• **Data records**:
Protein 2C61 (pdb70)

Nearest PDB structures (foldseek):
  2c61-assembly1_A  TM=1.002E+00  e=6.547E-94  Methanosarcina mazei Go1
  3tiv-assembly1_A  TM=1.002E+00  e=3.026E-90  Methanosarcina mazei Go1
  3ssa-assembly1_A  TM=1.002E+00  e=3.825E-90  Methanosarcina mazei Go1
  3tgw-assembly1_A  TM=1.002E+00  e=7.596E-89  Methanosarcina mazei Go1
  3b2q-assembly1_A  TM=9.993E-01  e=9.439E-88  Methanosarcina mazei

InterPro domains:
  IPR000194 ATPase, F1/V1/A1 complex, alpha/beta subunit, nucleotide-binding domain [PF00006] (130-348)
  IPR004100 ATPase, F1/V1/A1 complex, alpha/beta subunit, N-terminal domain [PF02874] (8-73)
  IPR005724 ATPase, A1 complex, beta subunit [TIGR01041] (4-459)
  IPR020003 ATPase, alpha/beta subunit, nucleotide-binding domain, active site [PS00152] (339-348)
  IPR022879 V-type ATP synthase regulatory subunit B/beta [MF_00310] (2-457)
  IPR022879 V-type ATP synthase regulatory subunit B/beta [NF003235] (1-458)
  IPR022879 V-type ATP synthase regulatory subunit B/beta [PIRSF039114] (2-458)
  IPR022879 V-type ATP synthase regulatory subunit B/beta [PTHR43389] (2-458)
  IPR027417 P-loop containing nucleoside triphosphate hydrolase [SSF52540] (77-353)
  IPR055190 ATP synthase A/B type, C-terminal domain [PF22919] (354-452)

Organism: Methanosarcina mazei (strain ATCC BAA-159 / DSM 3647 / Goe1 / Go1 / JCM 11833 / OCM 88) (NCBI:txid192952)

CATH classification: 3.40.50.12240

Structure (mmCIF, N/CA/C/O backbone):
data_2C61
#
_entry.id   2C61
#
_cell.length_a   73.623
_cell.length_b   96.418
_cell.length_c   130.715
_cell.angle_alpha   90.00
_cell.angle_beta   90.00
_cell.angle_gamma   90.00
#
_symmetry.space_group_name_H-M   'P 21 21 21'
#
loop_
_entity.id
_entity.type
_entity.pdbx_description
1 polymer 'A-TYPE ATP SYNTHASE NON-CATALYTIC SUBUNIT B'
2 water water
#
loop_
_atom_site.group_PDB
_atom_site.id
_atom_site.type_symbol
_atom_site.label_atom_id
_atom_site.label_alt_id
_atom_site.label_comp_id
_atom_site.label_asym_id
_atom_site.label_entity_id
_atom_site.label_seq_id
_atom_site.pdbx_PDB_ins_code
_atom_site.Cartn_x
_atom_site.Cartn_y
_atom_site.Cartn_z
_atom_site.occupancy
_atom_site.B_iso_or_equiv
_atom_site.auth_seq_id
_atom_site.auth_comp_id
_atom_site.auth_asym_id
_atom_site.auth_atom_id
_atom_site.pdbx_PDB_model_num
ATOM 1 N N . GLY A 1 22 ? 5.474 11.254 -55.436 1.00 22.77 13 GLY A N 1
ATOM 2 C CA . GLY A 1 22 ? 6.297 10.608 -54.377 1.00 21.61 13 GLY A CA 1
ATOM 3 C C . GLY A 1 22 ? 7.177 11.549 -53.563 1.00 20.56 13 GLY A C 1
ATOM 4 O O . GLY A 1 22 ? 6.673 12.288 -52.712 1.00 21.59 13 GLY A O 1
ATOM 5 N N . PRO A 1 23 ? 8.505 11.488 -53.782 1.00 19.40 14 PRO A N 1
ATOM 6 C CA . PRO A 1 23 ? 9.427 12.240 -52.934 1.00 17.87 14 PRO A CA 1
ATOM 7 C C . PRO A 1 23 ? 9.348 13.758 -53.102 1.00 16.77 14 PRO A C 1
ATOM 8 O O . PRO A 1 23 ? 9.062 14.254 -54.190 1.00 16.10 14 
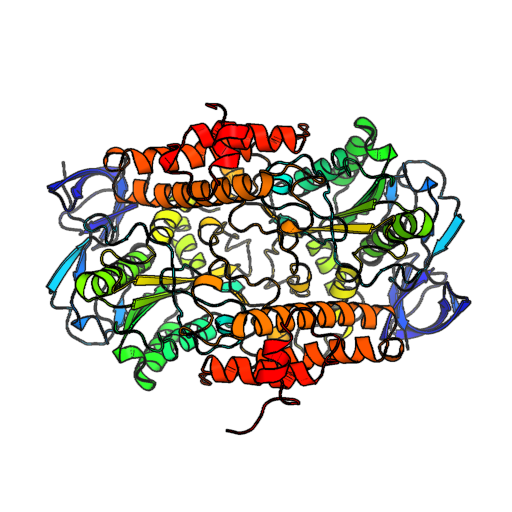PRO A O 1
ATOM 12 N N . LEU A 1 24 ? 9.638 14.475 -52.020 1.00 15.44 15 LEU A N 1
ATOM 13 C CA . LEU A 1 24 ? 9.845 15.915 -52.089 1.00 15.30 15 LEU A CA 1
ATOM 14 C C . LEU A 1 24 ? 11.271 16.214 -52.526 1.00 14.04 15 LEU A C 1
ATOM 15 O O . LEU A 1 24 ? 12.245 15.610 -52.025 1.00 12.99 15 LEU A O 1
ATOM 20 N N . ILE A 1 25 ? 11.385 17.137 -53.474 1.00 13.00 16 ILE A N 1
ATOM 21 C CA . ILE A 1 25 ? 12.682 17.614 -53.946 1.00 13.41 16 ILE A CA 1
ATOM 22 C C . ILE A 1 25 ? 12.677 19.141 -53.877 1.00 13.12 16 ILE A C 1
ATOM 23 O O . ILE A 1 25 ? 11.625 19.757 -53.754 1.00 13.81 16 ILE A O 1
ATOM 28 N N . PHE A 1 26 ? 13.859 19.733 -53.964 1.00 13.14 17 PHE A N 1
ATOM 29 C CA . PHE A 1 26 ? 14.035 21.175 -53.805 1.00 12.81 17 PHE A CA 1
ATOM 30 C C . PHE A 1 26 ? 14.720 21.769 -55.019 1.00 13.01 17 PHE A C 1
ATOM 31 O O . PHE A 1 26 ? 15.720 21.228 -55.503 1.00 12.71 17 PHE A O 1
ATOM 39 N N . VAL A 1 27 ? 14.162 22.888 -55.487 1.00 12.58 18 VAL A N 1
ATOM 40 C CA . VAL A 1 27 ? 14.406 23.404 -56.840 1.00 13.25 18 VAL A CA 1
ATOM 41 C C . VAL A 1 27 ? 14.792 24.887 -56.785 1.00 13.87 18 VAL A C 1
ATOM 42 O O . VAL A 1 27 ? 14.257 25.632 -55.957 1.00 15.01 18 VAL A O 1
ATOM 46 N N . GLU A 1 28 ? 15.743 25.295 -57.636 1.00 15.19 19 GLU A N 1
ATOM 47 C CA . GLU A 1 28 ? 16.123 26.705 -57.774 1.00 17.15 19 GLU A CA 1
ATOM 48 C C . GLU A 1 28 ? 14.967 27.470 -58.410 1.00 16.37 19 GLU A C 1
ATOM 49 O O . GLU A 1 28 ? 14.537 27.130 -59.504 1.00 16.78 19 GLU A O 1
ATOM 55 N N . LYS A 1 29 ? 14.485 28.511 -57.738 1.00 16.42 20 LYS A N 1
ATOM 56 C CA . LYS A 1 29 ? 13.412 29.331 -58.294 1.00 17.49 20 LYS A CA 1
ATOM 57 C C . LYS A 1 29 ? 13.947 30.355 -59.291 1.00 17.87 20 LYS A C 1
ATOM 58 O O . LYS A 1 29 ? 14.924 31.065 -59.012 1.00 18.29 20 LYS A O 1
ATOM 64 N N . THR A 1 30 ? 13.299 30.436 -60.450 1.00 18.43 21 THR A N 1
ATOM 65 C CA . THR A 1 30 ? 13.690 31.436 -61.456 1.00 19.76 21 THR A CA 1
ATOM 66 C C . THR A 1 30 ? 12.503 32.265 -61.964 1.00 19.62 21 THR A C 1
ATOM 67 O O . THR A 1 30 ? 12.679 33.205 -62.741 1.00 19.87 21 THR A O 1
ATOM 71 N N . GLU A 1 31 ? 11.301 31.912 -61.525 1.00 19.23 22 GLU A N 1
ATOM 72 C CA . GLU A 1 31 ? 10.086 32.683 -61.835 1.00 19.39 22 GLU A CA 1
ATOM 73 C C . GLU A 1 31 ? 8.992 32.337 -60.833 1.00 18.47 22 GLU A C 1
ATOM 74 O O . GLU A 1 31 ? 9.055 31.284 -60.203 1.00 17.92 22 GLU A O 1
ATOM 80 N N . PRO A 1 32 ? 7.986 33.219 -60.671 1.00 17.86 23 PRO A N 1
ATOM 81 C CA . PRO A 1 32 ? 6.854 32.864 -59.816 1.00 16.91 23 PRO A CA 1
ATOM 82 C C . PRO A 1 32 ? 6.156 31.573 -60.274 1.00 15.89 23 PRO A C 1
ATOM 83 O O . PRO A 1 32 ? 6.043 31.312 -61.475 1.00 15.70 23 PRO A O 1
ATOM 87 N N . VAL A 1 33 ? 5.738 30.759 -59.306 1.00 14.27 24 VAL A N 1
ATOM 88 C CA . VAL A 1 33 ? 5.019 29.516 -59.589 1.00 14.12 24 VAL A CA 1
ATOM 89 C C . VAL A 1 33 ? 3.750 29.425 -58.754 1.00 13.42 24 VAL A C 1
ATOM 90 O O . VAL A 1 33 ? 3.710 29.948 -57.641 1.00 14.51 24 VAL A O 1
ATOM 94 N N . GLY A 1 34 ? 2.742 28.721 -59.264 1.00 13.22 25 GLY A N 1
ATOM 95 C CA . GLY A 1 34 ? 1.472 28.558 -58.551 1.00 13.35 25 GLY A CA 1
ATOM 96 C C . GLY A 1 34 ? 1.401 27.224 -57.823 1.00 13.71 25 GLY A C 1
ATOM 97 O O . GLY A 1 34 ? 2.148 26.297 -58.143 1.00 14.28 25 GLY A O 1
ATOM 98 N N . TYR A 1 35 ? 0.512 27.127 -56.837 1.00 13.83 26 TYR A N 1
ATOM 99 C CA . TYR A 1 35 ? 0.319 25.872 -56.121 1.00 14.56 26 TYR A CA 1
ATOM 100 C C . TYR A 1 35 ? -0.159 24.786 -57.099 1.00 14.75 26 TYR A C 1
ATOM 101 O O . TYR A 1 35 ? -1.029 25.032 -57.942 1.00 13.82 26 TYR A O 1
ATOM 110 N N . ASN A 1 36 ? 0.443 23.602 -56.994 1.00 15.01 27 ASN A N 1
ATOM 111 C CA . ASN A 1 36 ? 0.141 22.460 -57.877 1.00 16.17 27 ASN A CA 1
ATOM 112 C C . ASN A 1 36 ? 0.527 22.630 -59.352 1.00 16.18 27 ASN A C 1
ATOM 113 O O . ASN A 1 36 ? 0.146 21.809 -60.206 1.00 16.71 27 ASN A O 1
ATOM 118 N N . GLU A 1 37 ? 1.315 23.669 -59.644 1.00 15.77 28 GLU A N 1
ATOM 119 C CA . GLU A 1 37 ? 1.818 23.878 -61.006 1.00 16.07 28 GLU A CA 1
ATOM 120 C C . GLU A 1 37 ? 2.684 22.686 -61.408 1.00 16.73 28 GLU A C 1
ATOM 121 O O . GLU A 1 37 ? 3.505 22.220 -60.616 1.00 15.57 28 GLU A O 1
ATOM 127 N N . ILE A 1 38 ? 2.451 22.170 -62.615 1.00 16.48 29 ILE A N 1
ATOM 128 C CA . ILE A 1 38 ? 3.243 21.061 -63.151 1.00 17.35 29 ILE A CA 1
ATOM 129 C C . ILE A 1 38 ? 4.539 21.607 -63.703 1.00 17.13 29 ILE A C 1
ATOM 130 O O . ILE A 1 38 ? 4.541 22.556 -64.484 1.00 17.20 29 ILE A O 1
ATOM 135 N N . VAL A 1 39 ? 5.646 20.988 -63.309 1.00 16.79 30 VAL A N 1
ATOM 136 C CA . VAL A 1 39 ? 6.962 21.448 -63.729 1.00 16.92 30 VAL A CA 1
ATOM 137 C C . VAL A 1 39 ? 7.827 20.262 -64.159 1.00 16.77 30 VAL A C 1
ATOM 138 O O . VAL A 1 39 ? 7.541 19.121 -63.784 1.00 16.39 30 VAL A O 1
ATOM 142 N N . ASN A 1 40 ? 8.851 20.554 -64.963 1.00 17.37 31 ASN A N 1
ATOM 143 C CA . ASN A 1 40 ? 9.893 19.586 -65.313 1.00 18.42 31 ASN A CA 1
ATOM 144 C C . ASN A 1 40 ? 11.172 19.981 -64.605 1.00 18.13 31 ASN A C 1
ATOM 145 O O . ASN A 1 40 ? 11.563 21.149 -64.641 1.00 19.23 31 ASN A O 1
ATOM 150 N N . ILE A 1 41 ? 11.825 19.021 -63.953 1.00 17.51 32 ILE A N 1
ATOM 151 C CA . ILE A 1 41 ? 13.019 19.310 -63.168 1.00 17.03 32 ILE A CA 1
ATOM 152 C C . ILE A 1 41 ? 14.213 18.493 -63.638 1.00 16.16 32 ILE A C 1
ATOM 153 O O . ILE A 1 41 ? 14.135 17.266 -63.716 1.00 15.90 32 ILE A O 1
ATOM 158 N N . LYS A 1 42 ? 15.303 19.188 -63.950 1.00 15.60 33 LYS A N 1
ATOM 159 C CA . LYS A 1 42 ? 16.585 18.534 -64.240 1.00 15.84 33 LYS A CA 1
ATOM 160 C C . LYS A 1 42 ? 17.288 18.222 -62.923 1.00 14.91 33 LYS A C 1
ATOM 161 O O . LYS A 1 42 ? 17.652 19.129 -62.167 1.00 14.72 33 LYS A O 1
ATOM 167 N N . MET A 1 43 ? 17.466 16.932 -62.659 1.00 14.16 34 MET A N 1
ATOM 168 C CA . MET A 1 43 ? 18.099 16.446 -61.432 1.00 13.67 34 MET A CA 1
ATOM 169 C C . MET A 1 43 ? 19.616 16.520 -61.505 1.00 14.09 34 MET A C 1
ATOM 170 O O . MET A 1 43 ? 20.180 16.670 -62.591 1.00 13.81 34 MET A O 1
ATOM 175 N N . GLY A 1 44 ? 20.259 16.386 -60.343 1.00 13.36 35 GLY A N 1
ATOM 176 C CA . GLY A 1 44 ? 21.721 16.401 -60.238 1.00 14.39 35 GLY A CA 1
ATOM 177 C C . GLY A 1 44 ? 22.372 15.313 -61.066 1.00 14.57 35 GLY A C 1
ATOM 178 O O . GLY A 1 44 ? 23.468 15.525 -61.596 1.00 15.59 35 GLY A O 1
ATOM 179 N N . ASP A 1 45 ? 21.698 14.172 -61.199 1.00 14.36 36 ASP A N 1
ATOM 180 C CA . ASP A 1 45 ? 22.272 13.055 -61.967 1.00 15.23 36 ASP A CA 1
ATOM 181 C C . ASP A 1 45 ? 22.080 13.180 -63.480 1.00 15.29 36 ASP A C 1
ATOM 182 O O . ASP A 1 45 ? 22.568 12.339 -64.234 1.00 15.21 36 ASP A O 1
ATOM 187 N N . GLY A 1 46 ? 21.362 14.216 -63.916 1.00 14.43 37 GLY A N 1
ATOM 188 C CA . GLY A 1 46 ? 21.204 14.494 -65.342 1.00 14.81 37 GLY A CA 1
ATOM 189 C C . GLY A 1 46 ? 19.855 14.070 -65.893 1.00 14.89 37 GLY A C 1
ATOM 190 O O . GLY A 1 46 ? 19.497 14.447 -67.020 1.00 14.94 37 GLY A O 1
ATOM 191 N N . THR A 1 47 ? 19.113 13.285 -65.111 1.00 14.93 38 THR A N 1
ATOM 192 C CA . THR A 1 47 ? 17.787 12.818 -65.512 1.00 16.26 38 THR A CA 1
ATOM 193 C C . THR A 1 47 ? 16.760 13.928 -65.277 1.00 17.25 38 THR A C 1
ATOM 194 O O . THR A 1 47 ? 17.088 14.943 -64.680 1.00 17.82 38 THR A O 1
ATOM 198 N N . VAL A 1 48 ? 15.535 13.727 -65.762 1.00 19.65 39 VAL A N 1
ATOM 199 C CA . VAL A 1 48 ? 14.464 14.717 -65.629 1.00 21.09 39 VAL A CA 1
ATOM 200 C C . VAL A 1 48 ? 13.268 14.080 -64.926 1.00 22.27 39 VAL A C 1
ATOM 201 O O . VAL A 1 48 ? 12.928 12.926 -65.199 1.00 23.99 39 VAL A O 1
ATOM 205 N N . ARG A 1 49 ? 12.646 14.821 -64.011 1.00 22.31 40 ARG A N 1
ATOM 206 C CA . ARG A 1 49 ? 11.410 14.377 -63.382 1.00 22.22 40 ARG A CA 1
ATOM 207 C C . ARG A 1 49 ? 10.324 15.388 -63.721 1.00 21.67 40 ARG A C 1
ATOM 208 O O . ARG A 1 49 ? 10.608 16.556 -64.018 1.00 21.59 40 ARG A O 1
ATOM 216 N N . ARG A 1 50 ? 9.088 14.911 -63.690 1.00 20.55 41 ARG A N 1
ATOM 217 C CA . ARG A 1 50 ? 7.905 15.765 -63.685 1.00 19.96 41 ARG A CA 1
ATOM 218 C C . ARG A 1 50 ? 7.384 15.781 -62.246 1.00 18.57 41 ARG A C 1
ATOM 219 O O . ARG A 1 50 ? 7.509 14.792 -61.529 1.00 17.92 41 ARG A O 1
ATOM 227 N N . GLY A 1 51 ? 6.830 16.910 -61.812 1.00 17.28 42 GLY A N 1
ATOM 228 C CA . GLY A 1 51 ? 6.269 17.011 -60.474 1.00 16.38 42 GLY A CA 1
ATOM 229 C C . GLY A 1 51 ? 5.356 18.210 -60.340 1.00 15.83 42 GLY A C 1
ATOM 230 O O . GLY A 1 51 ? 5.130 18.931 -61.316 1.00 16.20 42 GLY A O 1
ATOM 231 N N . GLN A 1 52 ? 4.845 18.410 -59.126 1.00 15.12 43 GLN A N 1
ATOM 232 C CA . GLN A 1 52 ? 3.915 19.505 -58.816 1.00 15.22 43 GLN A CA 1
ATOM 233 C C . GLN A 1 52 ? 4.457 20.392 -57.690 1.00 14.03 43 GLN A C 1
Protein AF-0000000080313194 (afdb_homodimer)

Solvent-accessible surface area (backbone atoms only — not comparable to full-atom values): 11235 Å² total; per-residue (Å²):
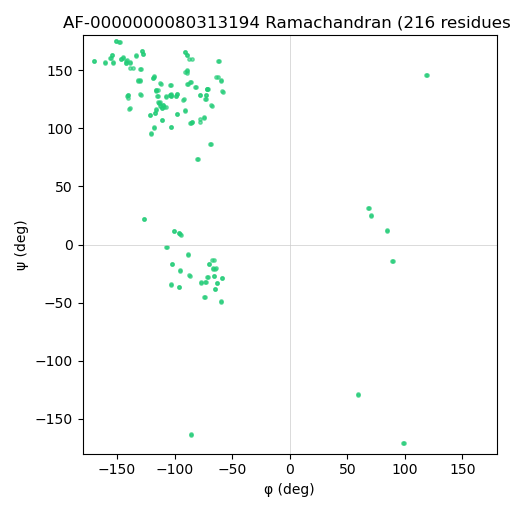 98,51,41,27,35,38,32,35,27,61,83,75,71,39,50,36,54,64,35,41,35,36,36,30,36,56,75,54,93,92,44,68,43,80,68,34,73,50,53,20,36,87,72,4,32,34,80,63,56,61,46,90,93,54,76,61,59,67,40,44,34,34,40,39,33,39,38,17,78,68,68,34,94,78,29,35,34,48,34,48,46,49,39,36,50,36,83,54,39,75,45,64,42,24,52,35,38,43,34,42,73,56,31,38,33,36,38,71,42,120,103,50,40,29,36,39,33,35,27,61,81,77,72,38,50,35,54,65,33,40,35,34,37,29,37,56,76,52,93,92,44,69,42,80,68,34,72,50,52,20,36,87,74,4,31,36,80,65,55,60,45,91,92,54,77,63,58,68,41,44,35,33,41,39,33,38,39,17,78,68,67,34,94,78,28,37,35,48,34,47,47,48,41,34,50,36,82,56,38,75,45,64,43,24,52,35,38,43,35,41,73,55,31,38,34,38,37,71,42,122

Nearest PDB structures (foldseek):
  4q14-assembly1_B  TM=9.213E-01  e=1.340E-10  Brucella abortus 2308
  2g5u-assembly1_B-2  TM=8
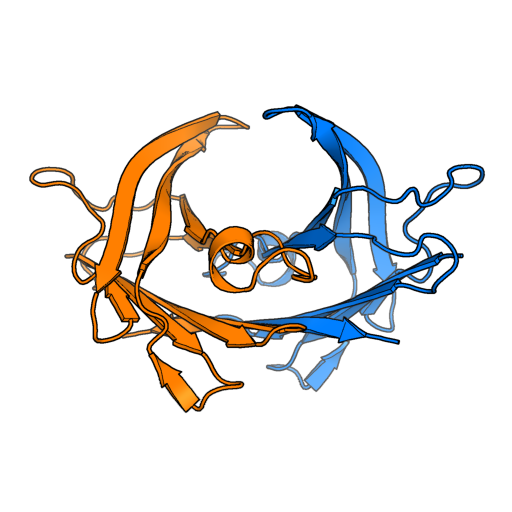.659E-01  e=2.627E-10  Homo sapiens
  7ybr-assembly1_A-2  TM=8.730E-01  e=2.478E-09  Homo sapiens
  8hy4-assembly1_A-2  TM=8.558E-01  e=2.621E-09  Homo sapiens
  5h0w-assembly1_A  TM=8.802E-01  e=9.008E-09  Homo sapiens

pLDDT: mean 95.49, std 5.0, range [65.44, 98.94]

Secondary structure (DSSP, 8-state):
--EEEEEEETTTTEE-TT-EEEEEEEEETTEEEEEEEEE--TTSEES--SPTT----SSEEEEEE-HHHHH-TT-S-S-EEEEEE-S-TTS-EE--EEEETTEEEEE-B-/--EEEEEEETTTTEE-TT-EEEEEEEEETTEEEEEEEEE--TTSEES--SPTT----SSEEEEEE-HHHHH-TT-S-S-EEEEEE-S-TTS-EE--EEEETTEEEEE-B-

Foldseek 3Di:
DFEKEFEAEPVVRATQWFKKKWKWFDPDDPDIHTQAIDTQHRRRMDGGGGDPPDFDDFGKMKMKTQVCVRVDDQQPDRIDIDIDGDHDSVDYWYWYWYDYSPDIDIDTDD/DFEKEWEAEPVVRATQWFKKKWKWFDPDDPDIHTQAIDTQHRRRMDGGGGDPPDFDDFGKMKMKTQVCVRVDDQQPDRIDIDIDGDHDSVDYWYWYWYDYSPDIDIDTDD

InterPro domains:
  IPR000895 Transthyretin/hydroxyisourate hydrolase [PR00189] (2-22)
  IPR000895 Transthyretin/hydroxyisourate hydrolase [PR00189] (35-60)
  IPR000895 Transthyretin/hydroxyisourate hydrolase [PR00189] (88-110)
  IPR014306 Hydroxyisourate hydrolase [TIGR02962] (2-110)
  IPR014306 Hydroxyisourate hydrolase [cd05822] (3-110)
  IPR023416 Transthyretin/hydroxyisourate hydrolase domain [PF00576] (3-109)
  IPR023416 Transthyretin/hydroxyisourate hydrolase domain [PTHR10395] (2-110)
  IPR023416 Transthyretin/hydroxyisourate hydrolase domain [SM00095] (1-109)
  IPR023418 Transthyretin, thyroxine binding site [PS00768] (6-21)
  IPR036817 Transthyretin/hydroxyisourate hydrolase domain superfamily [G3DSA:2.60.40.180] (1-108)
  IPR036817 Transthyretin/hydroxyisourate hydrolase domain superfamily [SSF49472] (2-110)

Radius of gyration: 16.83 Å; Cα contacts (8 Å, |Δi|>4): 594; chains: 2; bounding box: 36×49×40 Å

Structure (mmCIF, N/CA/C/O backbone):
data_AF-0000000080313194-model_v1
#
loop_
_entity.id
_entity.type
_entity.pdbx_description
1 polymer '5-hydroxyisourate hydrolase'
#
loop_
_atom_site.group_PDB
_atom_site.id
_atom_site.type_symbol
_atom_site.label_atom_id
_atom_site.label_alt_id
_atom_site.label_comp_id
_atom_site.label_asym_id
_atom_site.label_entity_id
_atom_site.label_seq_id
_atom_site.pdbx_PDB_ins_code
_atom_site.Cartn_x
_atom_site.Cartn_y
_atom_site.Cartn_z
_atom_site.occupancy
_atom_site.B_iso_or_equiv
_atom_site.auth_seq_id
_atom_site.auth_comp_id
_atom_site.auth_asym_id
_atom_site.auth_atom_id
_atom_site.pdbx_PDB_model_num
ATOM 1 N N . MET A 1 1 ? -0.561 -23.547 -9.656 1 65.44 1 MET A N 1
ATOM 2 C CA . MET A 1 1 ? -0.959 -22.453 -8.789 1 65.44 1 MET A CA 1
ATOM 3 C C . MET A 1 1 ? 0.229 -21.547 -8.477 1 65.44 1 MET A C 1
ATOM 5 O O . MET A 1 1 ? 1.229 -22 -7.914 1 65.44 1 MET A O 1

• **Task statement**: Please filter the data down to the lines containing the word "hydrolase".

• **Task result**:
  IPR027417 P-loop containing nucleoside triphosphate hydrolase [SSF52540] (77-353)
  IPR000895 Transthyretin/hydroxyisourate hydrolase [PR00189] (2-22)
  IPR000895 Transthyretin/hydroxyisourate hydrolase [PR00189] (35-60)
  IPR000895 Transthyretin/hydroxyisourate hydrolase [PR00189] (88-110)
  IPR014306 Hydroxyisourate hydrolase [TIGR02962] (2-110)
  IPR014306 Hydroxyisourate hydrolase [cd05822] (3-110)
  IPR023416 Transthyretin/hydroxyisourate hydrolase domain [PF00576] (3-109)
  IPR023416 Transthyretin/hydroxyisourate hydrolase domain [PTHR10395] (2-110)
  IPR023416 Transthyretin/hydroxyisourate hydrolase domain [SM00095] (1-109)
  IPR036817 Transthyretin/hydroxyisourate hydrolase domain superfamily [G3DSA:2.60.40.180] (1-108)
  IPR036817 Transthyretin/hydroxyisourate hydrolase domain superfamily [SSF49472] (2-110)
1 polymer '5-hydroxyisourate hydrolase'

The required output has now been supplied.